(Dataset records)
====================

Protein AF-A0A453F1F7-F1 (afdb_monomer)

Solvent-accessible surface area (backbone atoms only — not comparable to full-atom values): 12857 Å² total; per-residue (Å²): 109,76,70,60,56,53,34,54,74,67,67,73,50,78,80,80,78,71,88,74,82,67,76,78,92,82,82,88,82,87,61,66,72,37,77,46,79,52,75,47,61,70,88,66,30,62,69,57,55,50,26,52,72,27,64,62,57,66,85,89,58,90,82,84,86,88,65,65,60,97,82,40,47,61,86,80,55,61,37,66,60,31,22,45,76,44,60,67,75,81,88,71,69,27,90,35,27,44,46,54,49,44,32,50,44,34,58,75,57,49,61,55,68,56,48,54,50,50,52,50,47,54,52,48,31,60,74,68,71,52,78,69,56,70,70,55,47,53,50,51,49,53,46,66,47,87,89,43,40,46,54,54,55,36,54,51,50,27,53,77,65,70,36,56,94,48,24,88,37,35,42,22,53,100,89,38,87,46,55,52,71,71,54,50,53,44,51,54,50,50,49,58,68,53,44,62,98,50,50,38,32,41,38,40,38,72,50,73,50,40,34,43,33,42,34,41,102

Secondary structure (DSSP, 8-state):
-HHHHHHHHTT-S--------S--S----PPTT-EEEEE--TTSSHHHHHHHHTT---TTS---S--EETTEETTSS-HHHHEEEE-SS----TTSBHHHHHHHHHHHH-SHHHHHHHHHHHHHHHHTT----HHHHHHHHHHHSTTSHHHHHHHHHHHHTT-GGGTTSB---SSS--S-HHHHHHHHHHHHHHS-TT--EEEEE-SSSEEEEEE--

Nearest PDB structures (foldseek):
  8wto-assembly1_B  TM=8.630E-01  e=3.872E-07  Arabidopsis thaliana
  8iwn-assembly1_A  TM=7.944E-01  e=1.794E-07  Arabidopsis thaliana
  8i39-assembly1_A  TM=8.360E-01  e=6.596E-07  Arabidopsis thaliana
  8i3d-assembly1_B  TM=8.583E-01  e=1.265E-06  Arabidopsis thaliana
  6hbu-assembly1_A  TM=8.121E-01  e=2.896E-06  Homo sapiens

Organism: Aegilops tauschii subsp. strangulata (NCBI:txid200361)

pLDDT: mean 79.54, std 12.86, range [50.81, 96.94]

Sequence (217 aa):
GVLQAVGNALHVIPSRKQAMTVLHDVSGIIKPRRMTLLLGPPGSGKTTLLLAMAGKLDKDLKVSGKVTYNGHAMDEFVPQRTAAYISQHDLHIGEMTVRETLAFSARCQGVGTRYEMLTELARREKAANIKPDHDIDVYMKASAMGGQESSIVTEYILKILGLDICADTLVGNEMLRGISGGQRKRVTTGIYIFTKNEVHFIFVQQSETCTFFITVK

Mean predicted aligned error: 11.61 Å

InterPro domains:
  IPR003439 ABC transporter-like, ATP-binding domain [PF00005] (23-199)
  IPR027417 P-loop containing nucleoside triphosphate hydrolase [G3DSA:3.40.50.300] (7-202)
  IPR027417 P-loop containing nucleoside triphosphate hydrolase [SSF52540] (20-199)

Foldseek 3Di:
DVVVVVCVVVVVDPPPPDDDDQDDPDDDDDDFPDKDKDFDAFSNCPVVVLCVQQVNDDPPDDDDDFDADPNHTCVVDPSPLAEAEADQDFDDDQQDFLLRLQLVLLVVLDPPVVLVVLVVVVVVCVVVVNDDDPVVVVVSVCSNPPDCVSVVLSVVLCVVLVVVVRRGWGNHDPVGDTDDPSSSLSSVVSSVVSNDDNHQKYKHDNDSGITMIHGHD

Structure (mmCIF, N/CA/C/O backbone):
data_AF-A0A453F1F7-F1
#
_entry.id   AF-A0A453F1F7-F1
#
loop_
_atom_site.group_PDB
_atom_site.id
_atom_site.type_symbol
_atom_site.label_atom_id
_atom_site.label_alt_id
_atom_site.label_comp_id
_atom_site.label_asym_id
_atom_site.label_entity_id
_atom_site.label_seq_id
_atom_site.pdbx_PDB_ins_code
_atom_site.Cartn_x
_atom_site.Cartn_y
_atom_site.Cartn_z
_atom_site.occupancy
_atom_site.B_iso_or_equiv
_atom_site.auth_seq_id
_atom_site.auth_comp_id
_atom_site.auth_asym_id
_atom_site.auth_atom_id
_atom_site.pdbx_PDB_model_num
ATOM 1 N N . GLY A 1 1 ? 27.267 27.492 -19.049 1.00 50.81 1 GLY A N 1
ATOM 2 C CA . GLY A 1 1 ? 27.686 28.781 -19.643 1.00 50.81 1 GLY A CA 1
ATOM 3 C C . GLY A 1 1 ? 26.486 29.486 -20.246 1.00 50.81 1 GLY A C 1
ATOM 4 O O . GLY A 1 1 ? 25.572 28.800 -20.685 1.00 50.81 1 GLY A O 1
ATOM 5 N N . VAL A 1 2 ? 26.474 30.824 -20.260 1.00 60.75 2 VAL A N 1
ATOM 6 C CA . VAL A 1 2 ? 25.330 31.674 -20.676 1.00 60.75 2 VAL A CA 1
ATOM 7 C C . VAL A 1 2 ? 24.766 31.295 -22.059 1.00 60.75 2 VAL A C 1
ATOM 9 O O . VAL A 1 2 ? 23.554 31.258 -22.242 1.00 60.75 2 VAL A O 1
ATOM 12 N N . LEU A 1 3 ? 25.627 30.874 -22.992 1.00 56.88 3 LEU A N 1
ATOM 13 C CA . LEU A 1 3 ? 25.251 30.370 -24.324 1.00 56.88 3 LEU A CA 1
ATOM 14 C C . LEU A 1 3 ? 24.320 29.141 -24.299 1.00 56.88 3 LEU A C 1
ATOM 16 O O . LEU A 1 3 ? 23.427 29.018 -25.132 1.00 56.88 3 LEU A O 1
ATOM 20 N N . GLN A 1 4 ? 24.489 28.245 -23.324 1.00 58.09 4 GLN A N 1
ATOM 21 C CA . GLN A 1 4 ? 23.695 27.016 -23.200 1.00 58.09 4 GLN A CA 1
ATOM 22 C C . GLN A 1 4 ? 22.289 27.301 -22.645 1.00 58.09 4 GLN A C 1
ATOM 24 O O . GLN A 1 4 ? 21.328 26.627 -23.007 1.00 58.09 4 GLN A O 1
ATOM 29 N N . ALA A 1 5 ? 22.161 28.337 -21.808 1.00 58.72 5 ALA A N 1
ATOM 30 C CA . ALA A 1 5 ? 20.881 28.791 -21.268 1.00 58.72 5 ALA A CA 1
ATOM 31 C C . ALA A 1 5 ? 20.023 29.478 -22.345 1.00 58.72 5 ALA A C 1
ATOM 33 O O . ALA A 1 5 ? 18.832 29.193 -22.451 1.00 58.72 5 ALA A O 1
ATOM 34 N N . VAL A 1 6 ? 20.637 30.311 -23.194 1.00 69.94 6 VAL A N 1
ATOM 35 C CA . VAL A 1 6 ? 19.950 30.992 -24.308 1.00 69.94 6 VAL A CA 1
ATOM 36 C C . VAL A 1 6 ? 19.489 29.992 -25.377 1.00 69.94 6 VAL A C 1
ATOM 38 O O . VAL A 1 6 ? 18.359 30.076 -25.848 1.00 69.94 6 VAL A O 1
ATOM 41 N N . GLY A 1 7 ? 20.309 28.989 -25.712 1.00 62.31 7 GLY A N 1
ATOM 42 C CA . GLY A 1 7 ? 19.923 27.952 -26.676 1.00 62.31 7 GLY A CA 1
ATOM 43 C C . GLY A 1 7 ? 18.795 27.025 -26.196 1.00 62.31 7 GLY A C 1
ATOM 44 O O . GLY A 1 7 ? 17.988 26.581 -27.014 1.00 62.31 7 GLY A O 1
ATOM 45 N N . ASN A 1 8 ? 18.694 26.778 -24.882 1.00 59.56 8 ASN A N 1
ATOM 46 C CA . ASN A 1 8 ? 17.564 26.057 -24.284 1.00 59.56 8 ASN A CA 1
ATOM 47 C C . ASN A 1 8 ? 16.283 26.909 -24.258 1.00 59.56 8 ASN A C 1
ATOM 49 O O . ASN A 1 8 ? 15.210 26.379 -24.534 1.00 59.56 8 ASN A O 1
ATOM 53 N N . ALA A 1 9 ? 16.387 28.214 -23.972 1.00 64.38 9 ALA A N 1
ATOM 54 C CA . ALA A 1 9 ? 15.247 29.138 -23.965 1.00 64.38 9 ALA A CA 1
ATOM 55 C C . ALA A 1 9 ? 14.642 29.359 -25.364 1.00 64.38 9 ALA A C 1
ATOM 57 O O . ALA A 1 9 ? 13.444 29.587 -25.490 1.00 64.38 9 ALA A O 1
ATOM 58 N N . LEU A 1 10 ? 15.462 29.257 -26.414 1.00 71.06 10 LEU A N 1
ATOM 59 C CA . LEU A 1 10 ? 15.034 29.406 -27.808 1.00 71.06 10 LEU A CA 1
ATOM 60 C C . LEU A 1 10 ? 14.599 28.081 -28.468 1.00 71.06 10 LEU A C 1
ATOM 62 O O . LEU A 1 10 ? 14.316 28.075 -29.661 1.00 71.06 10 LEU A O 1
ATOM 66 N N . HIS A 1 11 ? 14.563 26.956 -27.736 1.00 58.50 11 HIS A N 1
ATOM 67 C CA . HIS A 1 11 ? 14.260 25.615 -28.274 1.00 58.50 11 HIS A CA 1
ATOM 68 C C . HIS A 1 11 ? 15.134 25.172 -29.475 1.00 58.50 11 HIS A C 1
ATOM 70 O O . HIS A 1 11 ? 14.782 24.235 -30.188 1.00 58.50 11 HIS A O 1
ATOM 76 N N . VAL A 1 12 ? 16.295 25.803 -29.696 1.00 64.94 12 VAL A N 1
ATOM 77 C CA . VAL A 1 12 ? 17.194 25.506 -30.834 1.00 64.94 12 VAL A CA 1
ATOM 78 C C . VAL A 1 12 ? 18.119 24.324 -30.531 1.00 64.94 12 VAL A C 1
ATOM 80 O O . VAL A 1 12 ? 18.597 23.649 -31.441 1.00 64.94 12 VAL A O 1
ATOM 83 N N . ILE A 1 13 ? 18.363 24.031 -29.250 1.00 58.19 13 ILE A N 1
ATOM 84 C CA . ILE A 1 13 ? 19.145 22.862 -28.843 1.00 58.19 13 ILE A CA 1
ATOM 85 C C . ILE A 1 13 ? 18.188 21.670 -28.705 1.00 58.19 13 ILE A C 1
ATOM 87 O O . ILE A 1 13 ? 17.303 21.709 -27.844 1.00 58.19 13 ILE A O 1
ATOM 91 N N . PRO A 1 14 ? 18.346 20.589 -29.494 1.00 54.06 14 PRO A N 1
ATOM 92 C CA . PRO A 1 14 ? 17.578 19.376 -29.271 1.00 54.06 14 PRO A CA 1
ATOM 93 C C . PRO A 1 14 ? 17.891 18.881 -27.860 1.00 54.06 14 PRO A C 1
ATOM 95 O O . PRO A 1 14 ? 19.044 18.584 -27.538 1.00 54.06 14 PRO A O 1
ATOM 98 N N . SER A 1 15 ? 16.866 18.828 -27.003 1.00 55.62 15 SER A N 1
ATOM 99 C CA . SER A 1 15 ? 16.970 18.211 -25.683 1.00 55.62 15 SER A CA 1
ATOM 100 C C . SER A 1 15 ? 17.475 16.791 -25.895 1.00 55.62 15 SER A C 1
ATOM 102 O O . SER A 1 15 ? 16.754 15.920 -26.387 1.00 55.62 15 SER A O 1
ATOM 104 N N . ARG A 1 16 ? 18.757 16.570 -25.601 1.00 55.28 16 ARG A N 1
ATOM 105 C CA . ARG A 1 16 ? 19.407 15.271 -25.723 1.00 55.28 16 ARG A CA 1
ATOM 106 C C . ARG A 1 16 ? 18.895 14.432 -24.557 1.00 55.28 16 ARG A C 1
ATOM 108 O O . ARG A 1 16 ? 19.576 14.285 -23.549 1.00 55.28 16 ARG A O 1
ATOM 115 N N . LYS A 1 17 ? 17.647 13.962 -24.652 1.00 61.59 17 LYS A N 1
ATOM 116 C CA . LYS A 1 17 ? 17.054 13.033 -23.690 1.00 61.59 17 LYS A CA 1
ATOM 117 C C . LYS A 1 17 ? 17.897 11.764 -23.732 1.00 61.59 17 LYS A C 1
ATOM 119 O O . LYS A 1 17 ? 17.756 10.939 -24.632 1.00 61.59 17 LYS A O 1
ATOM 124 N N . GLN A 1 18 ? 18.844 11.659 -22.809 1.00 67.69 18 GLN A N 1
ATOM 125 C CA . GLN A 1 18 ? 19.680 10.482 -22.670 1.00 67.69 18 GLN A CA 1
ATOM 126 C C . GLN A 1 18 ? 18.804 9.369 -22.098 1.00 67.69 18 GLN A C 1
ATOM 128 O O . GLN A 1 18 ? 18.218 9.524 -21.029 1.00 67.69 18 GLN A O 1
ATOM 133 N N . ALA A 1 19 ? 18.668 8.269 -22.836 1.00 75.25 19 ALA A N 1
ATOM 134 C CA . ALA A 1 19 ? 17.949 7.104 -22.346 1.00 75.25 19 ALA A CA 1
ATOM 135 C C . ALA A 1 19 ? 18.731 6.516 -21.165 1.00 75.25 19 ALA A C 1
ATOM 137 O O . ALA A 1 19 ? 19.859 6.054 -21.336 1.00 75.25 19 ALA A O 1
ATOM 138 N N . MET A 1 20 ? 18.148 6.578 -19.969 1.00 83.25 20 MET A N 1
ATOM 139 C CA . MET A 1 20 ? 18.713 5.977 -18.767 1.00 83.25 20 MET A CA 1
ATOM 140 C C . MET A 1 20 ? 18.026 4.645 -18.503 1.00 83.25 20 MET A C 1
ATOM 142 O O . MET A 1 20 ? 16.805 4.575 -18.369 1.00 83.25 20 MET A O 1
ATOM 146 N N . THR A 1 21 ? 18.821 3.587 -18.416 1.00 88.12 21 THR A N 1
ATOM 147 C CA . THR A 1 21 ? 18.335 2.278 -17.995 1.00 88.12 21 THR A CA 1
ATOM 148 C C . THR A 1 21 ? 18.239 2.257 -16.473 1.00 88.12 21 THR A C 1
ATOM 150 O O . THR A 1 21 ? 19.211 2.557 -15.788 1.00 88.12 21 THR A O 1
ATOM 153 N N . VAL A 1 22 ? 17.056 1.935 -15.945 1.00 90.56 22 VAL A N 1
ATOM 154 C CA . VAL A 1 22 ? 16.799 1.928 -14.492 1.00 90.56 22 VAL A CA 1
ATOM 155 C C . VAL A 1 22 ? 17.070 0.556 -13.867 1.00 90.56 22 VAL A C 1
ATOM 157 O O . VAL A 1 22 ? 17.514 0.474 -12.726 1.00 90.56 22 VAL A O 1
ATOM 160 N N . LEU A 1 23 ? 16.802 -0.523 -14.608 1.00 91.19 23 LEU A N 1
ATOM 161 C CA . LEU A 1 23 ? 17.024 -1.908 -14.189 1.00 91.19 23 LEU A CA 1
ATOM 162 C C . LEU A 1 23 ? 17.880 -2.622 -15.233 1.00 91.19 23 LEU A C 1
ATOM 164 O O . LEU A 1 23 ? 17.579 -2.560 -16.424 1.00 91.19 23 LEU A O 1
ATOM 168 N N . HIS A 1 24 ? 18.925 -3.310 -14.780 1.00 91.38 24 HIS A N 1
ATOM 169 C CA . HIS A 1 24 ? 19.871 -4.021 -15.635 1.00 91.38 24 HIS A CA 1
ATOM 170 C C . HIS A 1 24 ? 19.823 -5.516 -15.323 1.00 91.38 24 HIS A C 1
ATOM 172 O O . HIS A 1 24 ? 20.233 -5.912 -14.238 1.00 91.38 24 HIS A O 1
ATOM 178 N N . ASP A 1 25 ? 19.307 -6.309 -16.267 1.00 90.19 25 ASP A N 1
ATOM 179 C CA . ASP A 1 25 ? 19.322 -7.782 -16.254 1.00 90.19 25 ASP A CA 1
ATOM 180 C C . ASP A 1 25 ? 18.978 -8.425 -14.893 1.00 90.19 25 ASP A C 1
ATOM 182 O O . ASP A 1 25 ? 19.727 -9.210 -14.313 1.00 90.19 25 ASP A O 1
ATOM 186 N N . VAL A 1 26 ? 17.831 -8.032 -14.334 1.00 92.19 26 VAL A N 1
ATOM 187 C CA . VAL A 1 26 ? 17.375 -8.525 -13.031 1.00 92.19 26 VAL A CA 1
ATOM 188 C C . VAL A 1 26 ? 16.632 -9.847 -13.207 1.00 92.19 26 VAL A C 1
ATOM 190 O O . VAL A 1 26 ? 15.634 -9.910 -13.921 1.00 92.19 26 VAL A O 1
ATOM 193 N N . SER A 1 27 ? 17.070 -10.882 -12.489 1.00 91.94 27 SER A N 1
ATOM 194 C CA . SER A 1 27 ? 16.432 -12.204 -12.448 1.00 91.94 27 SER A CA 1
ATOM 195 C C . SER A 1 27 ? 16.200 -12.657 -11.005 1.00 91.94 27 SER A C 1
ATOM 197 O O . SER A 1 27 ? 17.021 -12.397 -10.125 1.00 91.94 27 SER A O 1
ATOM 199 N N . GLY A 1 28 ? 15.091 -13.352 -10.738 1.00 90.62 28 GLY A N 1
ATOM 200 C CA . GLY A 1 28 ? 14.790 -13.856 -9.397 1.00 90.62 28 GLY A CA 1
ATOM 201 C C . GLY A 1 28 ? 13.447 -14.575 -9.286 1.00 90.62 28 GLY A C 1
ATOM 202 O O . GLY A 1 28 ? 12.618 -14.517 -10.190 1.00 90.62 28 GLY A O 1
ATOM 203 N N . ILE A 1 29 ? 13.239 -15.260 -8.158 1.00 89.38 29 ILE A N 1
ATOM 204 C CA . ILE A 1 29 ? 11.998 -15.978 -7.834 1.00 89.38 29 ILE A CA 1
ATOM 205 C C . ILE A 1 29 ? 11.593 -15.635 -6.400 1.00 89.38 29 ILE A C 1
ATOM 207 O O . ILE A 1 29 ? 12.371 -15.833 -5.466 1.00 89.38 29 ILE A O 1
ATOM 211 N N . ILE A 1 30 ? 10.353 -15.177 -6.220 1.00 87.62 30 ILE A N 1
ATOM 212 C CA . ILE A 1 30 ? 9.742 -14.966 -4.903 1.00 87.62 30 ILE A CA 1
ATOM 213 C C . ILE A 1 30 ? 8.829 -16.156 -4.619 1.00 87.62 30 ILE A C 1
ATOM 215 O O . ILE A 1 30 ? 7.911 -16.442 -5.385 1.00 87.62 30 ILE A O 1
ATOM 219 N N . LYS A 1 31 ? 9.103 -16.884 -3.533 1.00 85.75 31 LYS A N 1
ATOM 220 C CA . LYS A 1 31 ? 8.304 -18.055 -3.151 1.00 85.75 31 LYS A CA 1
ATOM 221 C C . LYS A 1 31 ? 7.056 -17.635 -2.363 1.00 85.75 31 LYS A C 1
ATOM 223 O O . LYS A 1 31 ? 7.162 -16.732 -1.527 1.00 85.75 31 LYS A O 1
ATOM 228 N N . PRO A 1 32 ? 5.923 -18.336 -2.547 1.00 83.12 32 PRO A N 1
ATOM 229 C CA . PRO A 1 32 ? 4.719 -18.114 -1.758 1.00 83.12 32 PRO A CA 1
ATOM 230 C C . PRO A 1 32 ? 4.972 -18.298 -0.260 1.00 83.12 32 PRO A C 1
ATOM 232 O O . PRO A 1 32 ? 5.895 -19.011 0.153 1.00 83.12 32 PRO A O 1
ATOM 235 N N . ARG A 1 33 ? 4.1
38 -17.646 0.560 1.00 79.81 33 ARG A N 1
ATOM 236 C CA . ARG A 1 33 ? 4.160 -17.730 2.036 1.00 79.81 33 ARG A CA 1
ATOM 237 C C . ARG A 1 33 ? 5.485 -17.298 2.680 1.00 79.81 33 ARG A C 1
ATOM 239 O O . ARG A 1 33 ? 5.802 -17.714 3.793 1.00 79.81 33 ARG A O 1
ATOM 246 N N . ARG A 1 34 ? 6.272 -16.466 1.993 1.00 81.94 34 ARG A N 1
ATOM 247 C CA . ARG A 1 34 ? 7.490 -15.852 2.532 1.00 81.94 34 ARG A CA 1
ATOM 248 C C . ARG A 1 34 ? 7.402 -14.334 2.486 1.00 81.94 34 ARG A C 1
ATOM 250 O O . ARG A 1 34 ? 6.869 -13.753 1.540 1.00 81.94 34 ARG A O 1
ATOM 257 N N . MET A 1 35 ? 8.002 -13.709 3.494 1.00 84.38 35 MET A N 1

====================

Your goal: What number of lines above include the string "backbone"? State it and nothing else.

Answer to the problem: 2